Die meisten hier werden es wissen: In der Digitalphotographie beschreibt der Begriff "Geotagging" (Geocoding, Geo-Imaging) die beinahe metergenaue Verortung von Digitalphotos.
Ein GPS-Gerät* speichert beim Geotagging die Lagekoordinaten des Photostandorts simultan zu unserem Druck auf den Auslöser .
Die Bestimmung der eigenen Lagekoordinaten ist möglich, indem das GPS-Gerät gleichzeitig die Positionsdaten von mehreren GPS-Satelliten empfängt. Die blitzschnell errechneten Lagekoordinaten werden - je nach Aufbau des Photo-GPS-Systems bzw. Hersteller - während der Aufnahme oder per Software nach der Aufnahme in die Exif-Daten des Digitalphotos geschrieben, so dass das Photo eindeutig und exakt verortet ist.
Seit Ende des letzten Jahres steht mit dem JOBO photoGPS nun endlich auch ein miniaturisiertes GPS-Gerät auf dem Markt zur Verfügung, welches - aufgesteckt auf den Blitzschuh einer Digitalkamera - auch für das E-System ein zuverlässiges und geradezu luxuriöses Geotagging ermöglicht. Aber lest selbst: Im Anhang findet Ihr meinen Praxisbericht.

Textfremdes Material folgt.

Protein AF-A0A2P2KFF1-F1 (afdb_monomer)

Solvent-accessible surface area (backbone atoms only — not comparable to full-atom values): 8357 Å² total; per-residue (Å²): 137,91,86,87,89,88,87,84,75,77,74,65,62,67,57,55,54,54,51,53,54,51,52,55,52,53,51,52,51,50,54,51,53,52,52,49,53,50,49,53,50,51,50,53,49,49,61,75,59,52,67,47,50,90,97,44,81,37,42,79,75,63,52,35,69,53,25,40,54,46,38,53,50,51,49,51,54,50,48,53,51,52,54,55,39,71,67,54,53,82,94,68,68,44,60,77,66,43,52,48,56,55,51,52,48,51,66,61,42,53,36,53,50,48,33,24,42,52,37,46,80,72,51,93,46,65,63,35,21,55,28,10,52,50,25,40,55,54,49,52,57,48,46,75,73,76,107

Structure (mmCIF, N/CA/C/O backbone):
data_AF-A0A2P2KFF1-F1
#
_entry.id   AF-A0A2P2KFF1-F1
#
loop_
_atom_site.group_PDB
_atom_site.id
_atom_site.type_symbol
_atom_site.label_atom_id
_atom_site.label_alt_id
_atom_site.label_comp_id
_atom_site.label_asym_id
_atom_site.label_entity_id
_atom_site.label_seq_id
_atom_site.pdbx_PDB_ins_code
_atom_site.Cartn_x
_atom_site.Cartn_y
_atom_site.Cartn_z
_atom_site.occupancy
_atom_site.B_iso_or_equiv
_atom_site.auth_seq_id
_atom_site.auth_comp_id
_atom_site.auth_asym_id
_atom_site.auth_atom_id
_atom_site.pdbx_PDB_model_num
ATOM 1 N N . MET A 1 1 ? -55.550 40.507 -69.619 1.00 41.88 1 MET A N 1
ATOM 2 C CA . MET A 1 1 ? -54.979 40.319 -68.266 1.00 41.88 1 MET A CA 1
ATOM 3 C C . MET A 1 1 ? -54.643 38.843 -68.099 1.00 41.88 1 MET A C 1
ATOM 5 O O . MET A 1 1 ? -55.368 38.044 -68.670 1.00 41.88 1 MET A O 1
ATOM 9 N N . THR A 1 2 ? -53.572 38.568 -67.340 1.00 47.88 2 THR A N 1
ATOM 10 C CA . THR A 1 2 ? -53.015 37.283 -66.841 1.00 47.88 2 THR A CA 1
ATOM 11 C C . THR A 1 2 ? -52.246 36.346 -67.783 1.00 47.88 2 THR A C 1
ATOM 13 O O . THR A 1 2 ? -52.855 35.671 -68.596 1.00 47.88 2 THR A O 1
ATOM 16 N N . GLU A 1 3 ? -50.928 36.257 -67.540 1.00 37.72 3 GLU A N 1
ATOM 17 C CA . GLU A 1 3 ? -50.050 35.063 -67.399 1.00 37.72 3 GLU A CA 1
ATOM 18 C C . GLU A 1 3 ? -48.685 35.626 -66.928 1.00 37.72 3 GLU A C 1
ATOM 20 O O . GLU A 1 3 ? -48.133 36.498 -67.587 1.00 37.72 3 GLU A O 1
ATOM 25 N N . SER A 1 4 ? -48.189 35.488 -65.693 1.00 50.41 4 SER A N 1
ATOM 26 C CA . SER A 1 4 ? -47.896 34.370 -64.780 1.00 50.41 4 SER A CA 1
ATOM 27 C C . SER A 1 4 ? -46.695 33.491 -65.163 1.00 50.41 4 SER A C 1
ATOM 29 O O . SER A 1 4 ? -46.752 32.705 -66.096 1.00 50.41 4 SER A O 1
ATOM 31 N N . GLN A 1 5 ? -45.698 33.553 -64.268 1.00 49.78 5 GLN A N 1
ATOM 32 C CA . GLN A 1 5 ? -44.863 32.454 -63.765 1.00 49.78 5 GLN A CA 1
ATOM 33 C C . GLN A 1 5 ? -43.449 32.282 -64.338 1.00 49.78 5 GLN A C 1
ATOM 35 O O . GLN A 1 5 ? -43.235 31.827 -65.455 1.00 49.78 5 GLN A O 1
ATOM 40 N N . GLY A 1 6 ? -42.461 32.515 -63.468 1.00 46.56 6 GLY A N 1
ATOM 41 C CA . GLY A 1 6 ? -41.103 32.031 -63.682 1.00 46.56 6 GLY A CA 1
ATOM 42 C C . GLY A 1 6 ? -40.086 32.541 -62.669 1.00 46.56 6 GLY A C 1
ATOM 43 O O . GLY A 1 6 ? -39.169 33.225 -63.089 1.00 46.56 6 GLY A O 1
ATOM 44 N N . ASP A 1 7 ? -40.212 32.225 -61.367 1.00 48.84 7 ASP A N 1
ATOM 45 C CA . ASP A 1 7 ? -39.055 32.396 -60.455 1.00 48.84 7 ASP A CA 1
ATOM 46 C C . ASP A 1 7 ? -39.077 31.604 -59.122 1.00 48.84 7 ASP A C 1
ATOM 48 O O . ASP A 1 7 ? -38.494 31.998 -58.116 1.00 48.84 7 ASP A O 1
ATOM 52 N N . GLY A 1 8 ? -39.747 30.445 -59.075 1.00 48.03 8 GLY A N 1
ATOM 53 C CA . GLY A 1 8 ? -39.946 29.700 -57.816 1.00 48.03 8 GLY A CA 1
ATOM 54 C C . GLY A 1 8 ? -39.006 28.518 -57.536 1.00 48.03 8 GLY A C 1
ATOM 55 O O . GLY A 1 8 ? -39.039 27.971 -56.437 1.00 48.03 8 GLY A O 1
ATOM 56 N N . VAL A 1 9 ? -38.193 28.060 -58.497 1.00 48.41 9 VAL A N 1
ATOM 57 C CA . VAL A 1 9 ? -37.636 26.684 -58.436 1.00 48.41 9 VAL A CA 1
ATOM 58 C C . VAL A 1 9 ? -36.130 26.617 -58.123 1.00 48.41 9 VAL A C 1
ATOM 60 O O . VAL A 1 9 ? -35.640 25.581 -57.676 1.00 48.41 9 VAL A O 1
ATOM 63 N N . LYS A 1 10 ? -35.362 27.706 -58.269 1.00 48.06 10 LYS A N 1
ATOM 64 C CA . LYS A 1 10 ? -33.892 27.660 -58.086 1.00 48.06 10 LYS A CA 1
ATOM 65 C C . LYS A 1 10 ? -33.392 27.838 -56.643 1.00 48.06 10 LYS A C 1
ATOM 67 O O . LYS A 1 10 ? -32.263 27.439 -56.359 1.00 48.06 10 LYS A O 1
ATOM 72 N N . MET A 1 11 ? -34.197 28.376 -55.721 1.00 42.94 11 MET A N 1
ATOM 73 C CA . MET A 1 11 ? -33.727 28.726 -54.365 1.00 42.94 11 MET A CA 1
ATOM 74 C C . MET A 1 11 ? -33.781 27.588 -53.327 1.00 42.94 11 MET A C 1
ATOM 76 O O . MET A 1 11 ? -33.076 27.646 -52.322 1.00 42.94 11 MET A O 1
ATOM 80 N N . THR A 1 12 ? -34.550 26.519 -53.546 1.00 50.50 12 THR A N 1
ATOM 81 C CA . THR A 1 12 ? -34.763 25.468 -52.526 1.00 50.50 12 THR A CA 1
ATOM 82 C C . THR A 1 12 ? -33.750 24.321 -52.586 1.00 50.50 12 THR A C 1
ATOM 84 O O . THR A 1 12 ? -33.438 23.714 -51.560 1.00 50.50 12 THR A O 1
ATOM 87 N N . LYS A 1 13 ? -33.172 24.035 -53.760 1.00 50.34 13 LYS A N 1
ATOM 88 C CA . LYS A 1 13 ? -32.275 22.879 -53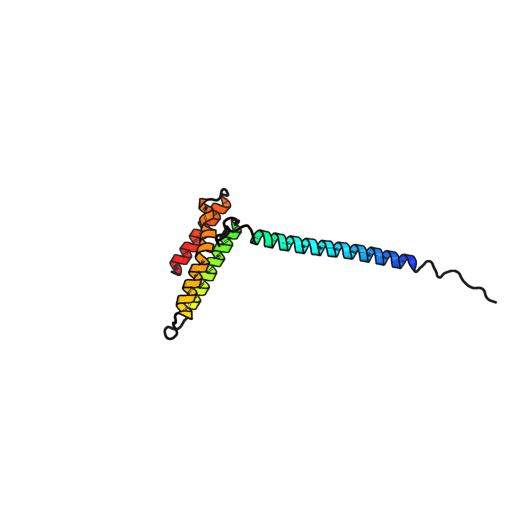.951 1.00 50.34 13 LYS A CA 1
ATOM 89 C C . LYS A 1 13 ? -30.878 23.091 -53.342 1.00 50.34 13 LYS A C 1
ATOM 91 O O . LYS A 1 13 ? -30.348 22.200 -52.684 1.00 50.34 13 LYS A O 1
ATOM 96 N N . ARG A 1 14 ? -30.327 24.308 -53.455 1.00 51.53 14 ARG A N 1
ATOM 97 C CA . ARG A 1 14 ? -28.961 24.653 -53.002 1.00 51.53 14 ARG A CA 1
ATOM 98 C C . ARG A 1 14 ? -28.796 24.688 -51.475 1.00 51.53 14 ARG A C 1
ATOM 100 O O . ARG A 1 14 ? -27.697 24.461 -50.977 1.00 51.53 14 ARG A O 1
ATOM 107 N N . ASN A 1 15 ? -29.866 24.969 -50.727 1.00 51.50 15 ASN A N 1
ATOM 108 C CA . ASN A 1 15 ? -29.830 25.033 -49.259 1.00 51.50 15 ASN A CA 1
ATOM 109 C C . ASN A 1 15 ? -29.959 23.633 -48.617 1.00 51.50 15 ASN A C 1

Anmerkung: Den Praxistest mache ich Euch aus freien Stücken als Erfahrungswert und eventuelle Entscheidungshilfe hier zugänglich. Ich darf betonen, dass ich das JOBO photoGPS als unabhängiger Tester für drei Wochen leihweise testen durfte, ohne dass ich durch die Veröffentlichung meiner Erfahrungen einen finanziellen oder materiellen Vorteil habe.
Gruß,
Ulf.
* Solche Empfänger im amerikanischen Global Positioning System sind z.B. auch herkömmliche Navigationsgeräte!